Four Ways to Navigate a Codebase

Before editing anything, an agent needs to know what to edit. Reading the entire codebase upfront is too expensive in tokens and time. Reading nothing leads to edits built on false assumptions. The four navigation strategies used in production each make a different tradeoff.

Iterative grep-and-glob is Claude Code’s default. The agent starts from a known anchor, a failing test, an error message, a file mentioned in the task, and traces outward through imports and references. Each step is a tool call; each result narrows or expands the search area. This reliably locates relevant code and requires no upfront infrastructure.

Tracing through five layers of imports in a moderately large codebase takes fifteen to twenty tool calls before the model has enough context to edit confidently. For tasks requiring a broad surface area, this latency compounds across the session.

Repository maps are Aider’s approach. At session start, Aider parses the entire codebase using tree-sitter to extract function signatures, class definitions, and method names from every source file. No code execution, just syntax tree analysis. The resulting map runs 1,000 to 8,000 tokens and gets included in every prompt, giving the model a structural overview before any search.

Aider trims this map dynamically as conversation history grows and the context budget shrinks, prioritizing files touched recently in the session. This is an explicit design tradeoff: as you work deeper into a task, you see less of the broader codebase. The assumption is that later edits are more likely to be local to what you have already been working on.

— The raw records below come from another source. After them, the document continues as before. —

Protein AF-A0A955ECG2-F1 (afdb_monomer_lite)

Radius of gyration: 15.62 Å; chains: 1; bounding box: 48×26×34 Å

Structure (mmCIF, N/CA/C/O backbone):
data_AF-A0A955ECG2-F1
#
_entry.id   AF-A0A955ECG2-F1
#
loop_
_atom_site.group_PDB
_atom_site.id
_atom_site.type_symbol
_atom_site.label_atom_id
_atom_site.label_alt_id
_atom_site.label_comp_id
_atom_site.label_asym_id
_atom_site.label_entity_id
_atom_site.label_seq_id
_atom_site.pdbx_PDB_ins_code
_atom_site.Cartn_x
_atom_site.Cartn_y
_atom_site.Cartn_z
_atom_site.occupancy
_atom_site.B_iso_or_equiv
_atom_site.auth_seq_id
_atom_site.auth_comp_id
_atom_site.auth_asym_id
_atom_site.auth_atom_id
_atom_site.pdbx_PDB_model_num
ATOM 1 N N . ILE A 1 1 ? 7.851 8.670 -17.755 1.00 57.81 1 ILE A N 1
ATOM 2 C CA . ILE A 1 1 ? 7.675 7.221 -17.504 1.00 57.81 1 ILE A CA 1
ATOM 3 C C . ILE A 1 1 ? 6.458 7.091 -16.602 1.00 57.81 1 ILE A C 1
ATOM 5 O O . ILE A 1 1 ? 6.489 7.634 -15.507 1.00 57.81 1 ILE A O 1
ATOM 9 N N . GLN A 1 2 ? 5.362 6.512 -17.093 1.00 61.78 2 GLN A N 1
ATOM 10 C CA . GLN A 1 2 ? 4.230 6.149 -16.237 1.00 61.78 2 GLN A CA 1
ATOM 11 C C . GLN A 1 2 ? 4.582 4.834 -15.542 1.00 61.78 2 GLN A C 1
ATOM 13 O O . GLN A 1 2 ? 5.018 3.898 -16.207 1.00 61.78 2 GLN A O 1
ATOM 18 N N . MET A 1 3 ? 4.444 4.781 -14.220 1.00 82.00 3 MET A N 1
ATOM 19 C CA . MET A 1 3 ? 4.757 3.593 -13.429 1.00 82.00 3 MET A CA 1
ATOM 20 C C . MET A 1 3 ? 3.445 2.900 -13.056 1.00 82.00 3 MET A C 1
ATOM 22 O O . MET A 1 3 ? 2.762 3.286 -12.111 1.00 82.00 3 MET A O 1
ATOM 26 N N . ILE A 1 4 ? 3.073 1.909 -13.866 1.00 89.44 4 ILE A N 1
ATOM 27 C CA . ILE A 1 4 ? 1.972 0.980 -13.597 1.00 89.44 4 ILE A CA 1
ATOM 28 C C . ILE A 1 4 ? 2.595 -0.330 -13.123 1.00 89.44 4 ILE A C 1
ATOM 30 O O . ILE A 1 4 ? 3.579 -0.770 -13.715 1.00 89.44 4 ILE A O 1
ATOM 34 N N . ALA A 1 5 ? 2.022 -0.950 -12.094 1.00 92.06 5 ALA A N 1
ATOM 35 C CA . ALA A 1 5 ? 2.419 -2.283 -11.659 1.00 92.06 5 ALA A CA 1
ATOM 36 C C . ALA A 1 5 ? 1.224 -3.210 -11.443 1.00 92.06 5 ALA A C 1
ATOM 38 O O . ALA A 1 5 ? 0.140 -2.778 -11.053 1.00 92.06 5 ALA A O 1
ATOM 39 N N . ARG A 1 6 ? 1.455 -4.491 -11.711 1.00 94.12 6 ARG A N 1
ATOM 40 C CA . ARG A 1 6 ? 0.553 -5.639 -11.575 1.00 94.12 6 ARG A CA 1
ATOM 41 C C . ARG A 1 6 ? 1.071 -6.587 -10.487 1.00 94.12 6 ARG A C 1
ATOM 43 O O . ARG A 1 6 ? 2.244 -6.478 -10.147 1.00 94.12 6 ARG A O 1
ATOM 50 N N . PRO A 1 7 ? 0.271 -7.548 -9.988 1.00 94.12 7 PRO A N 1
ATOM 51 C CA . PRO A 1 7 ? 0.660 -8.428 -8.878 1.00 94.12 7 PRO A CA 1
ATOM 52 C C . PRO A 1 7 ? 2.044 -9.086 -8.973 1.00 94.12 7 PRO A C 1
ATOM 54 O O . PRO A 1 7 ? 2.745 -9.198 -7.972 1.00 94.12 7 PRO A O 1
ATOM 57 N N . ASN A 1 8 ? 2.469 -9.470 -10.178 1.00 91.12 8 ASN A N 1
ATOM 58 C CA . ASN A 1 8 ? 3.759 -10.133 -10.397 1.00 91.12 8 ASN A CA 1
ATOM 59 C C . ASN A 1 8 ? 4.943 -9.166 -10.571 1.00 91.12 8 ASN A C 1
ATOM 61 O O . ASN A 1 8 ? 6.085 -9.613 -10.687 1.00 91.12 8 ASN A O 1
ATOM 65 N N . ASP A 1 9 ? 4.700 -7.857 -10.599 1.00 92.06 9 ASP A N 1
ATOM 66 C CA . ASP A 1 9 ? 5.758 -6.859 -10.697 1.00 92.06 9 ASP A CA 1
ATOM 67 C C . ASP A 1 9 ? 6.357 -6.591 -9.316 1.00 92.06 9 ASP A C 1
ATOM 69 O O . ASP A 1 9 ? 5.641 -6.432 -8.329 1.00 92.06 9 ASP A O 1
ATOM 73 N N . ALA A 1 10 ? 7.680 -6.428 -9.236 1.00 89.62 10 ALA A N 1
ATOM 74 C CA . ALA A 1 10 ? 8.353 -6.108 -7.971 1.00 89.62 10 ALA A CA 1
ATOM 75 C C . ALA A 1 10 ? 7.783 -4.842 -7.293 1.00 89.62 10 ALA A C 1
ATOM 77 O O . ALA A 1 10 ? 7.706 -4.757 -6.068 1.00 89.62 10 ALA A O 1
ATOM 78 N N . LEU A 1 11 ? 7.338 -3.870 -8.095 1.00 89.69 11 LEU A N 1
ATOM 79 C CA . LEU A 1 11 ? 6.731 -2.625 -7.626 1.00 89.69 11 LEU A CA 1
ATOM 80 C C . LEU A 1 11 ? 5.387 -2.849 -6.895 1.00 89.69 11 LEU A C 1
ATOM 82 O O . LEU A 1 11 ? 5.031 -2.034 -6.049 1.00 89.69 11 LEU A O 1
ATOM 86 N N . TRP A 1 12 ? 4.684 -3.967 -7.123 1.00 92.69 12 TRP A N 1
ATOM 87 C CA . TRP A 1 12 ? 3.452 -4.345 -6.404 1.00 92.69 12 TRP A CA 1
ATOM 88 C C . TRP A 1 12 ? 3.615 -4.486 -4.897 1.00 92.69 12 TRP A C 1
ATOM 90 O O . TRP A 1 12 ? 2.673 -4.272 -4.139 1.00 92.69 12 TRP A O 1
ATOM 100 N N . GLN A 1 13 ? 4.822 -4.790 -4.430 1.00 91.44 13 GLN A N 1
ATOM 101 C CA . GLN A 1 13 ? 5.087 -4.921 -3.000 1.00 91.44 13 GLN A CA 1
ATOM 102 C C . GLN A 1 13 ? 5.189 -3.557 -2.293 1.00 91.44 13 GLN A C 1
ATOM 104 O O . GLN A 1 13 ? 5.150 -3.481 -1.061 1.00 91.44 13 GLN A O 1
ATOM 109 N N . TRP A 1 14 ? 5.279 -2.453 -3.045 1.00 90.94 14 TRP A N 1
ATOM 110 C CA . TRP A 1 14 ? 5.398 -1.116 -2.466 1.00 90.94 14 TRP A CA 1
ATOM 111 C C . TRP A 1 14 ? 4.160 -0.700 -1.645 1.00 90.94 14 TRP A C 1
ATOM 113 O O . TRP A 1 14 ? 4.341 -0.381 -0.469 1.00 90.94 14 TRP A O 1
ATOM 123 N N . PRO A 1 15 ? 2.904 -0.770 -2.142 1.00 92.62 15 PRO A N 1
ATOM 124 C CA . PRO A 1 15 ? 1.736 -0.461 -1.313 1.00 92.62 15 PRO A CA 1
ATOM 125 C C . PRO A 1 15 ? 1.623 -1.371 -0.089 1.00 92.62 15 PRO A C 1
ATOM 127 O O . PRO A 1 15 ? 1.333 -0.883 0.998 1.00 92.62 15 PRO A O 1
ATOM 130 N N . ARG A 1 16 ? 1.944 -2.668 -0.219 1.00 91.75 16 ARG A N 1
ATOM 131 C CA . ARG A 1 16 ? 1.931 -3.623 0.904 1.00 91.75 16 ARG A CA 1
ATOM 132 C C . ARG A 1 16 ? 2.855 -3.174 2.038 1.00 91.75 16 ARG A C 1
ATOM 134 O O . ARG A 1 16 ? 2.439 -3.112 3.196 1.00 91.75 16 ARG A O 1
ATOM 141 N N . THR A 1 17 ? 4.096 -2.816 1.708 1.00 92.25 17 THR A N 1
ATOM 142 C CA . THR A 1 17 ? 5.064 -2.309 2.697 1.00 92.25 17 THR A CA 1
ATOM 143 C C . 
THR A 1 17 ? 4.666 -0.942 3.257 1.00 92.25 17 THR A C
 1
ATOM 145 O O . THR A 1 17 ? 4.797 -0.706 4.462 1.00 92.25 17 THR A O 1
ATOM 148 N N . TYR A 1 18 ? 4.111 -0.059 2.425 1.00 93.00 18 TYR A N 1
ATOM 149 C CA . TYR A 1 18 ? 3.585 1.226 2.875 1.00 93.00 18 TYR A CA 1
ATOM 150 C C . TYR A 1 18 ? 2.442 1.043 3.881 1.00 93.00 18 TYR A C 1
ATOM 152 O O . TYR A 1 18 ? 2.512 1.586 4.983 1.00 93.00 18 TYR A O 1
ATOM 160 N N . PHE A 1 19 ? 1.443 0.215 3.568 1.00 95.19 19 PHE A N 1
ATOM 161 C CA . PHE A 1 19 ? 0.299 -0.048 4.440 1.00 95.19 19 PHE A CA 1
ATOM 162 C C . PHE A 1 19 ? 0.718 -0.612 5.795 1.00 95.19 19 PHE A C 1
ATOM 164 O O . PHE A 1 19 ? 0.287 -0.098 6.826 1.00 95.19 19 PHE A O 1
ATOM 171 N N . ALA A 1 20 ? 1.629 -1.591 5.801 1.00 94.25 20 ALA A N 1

Embedding-based retrieval is the approach Cursor and GitHub Copilot use. Source files are chunked, embedded with a text-embedding model, and stored in a vector index. At query time, the agent retrieves the top-K semantically similar chunks. This finds conceptually related code even when naming conventions differ from the query, and it scales to codebases too large to represent in any prompt.

The infrastructure requirement is the barrier. Local tools like Aider run entirely on your machine. Embedding search requires maintaining a synchronized vector index and an embedding model. Retrieval also introduces false positives: code that shares domain terminology with the query appears in results regardless of whether it is actually relevant to the task.

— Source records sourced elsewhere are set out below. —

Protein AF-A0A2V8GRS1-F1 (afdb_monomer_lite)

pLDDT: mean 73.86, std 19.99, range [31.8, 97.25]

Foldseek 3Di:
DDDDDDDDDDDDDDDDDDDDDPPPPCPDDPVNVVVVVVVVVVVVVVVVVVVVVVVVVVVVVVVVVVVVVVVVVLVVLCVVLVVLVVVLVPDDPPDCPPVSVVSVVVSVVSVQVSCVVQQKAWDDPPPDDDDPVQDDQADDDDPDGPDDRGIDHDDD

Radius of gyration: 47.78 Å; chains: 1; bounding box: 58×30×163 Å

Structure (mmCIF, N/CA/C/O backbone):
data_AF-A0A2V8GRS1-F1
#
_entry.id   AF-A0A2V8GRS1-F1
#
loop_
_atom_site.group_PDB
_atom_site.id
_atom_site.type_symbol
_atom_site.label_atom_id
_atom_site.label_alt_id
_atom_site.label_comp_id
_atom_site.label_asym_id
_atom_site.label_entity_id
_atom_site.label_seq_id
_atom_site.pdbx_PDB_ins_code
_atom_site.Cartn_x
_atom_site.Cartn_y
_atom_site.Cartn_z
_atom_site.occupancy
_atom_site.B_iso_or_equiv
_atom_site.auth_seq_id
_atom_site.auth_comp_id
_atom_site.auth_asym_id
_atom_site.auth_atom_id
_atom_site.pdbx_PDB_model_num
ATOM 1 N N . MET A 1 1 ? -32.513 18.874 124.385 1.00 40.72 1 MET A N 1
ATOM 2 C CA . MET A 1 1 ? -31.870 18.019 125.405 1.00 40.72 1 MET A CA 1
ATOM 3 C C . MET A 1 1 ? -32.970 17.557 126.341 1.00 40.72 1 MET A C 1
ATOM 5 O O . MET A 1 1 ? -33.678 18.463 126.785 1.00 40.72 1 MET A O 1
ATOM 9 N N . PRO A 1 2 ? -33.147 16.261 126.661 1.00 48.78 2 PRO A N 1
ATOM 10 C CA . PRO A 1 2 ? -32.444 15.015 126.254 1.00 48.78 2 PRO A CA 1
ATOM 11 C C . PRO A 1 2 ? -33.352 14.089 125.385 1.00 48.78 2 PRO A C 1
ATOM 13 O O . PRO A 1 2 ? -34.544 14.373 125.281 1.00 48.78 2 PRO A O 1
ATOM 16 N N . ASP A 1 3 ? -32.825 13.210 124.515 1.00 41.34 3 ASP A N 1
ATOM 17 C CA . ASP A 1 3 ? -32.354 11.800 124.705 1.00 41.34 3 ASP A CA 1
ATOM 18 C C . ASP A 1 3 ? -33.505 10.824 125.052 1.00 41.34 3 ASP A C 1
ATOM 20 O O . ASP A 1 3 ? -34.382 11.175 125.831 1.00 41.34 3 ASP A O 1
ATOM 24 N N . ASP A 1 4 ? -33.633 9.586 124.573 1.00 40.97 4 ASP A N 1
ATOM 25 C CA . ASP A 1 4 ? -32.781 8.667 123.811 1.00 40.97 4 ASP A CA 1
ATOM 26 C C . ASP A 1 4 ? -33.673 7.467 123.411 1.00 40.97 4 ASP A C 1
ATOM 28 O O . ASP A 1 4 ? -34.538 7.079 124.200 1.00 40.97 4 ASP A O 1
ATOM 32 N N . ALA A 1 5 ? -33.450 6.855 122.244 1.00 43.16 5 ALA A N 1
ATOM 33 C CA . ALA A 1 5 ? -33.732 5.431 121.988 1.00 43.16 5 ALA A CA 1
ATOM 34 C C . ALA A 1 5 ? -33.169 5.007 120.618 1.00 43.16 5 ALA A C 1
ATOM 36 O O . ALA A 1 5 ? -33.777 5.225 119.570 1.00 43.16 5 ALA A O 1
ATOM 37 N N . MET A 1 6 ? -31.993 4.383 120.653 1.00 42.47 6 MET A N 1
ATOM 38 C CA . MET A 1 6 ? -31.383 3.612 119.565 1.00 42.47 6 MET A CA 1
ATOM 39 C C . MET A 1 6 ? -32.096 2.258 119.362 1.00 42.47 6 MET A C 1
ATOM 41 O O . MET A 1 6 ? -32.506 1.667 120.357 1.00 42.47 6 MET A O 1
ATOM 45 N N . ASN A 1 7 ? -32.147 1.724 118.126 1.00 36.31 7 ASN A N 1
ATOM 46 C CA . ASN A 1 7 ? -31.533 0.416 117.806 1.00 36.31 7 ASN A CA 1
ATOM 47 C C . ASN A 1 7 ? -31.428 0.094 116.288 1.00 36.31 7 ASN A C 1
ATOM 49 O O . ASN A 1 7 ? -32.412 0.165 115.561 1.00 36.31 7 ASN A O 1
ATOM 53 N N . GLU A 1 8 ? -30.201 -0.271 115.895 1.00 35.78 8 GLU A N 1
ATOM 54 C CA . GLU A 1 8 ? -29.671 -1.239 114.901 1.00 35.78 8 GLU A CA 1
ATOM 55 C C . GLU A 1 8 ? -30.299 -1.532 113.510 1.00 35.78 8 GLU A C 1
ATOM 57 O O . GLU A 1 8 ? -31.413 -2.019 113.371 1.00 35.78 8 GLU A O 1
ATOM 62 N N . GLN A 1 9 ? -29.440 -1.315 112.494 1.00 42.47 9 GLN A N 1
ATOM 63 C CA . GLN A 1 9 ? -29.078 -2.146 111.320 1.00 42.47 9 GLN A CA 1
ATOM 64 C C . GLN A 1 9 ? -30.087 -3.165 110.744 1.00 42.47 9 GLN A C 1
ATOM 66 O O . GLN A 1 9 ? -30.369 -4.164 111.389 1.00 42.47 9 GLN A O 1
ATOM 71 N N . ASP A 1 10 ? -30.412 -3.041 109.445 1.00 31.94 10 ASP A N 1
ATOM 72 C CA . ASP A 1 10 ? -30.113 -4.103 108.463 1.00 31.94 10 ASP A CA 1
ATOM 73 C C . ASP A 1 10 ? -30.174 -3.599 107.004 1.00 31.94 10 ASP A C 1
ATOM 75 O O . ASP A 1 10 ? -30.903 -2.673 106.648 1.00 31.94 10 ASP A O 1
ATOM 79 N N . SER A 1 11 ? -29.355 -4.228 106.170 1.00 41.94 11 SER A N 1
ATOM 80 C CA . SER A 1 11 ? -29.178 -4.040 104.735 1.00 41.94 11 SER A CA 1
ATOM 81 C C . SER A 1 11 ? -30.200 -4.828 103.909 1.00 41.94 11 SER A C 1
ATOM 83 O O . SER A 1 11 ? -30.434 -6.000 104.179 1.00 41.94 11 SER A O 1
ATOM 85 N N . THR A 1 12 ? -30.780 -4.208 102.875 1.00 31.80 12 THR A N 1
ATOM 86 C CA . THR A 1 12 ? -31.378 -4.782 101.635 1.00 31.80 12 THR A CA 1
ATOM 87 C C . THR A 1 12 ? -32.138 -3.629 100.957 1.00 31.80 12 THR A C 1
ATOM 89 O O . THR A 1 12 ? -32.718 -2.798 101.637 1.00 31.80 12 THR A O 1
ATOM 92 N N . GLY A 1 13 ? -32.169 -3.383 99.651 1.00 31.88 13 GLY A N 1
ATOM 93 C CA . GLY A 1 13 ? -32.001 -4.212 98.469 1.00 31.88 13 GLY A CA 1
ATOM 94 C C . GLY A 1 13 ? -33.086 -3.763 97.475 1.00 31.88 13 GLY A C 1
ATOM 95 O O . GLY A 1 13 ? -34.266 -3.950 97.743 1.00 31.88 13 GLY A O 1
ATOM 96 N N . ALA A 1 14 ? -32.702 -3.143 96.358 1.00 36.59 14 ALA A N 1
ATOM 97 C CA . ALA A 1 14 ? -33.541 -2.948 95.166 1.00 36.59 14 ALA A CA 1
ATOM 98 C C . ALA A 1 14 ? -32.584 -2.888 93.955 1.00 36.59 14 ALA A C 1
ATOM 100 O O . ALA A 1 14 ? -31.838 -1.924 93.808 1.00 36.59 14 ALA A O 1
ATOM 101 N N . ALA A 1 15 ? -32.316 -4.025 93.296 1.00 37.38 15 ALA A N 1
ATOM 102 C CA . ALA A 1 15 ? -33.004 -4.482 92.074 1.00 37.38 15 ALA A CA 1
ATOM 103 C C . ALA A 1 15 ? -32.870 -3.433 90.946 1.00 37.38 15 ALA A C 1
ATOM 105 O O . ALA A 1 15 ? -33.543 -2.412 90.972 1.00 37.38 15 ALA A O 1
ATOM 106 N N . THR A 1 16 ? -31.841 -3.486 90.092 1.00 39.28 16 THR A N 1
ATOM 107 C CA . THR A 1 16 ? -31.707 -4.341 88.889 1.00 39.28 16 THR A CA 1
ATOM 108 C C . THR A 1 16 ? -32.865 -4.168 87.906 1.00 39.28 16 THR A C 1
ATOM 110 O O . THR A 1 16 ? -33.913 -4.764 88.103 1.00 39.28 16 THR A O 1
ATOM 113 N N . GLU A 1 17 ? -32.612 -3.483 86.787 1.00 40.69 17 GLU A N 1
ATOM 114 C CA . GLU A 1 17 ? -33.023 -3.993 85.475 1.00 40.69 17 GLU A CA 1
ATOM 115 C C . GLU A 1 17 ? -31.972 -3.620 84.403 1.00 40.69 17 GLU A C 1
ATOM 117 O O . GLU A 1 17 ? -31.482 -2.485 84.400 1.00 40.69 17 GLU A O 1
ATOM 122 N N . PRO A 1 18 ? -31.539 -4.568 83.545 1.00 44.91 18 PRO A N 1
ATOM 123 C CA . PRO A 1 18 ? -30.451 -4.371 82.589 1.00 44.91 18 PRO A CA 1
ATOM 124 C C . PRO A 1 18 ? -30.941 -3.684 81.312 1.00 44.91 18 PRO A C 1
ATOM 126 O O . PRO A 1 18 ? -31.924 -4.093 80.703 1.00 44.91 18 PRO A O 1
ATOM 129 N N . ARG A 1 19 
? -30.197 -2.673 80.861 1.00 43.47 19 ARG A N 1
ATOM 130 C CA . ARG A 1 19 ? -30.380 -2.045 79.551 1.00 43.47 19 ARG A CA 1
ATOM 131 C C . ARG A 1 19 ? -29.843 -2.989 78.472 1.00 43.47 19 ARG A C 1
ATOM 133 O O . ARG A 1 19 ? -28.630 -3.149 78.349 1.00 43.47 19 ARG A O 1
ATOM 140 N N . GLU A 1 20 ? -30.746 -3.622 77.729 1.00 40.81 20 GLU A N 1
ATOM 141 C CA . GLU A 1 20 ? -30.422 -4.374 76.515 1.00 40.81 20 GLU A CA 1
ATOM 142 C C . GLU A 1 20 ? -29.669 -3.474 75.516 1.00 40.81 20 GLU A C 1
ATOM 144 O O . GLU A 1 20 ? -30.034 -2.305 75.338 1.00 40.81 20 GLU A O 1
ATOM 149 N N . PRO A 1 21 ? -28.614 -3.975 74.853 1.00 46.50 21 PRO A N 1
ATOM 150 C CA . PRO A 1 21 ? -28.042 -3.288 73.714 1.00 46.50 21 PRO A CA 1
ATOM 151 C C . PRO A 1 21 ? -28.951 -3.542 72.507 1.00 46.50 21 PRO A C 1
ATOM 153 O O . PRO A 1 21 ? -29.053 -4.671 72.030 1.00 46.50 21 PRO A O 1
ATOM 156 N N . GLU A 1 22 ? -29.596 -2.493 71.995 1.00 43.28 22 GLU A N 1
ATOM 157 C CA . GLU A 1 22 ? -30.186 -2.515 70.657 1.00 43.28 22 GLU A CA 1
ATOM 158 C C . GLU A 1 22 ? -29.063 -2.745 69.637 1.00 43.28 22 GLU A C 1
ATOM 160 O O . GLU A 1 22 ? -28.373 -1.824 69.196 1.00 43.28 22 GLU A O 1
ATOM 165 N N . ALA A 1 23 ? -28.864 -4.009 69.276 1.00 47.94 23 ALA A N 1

LSP queries give exact go-to-definition and find-all-references results for typed languages, without the false positives that plague text search on common identifiers. Claude Code exposes this as an LSP tool. For TypeScript or Go codebases, it is substantially more precise than grep: you get exact definition sites, not every file containing a common string.

The practical limitation is language server availability. Tree-sitter has parsers for most languages and works anywhere. LSP requires a working language server configured for the project. Well-configured projects benefit significantly; others fall back to grep.

Why These Choices Compound

A typical agent task involves several file reads, multiple edit attempts before a successful one, a few shell commands, and a verification pass. In SWE-bench evaluations, top systems average 20 to 30 tool calls per resolved issue.

Each implementation decision compounds across those calls. An agent using string replacement gets precise error messages on every failed edit. One using fuzzy matching might silently apply an edit to the wrong location and produce broken code without an obvious failure signal. An agent with a repository map has structural codebase context from the first prompt. One using iterative grep builds that context over 15 tool calls.

Princeton’s SWE-agent project formalized this as the Agent-Computer Interface, by analogy with Human-Computer Interface: tool design shapes model behavior. Deliberately designed tools with line numbers, surrounding context, and explicit error messages improved resolve rates by several percentage points over naive bash access. On SWE-bench Verified, where top systems score 50 to 60 percent, that margin is not small.

The same underlying model with different tool implementations lands at different points on that benchmark. The model is a fixed component. The implementation of the tools around it is where the engineering happens, and it is where the meaningful differences between coding agents come from.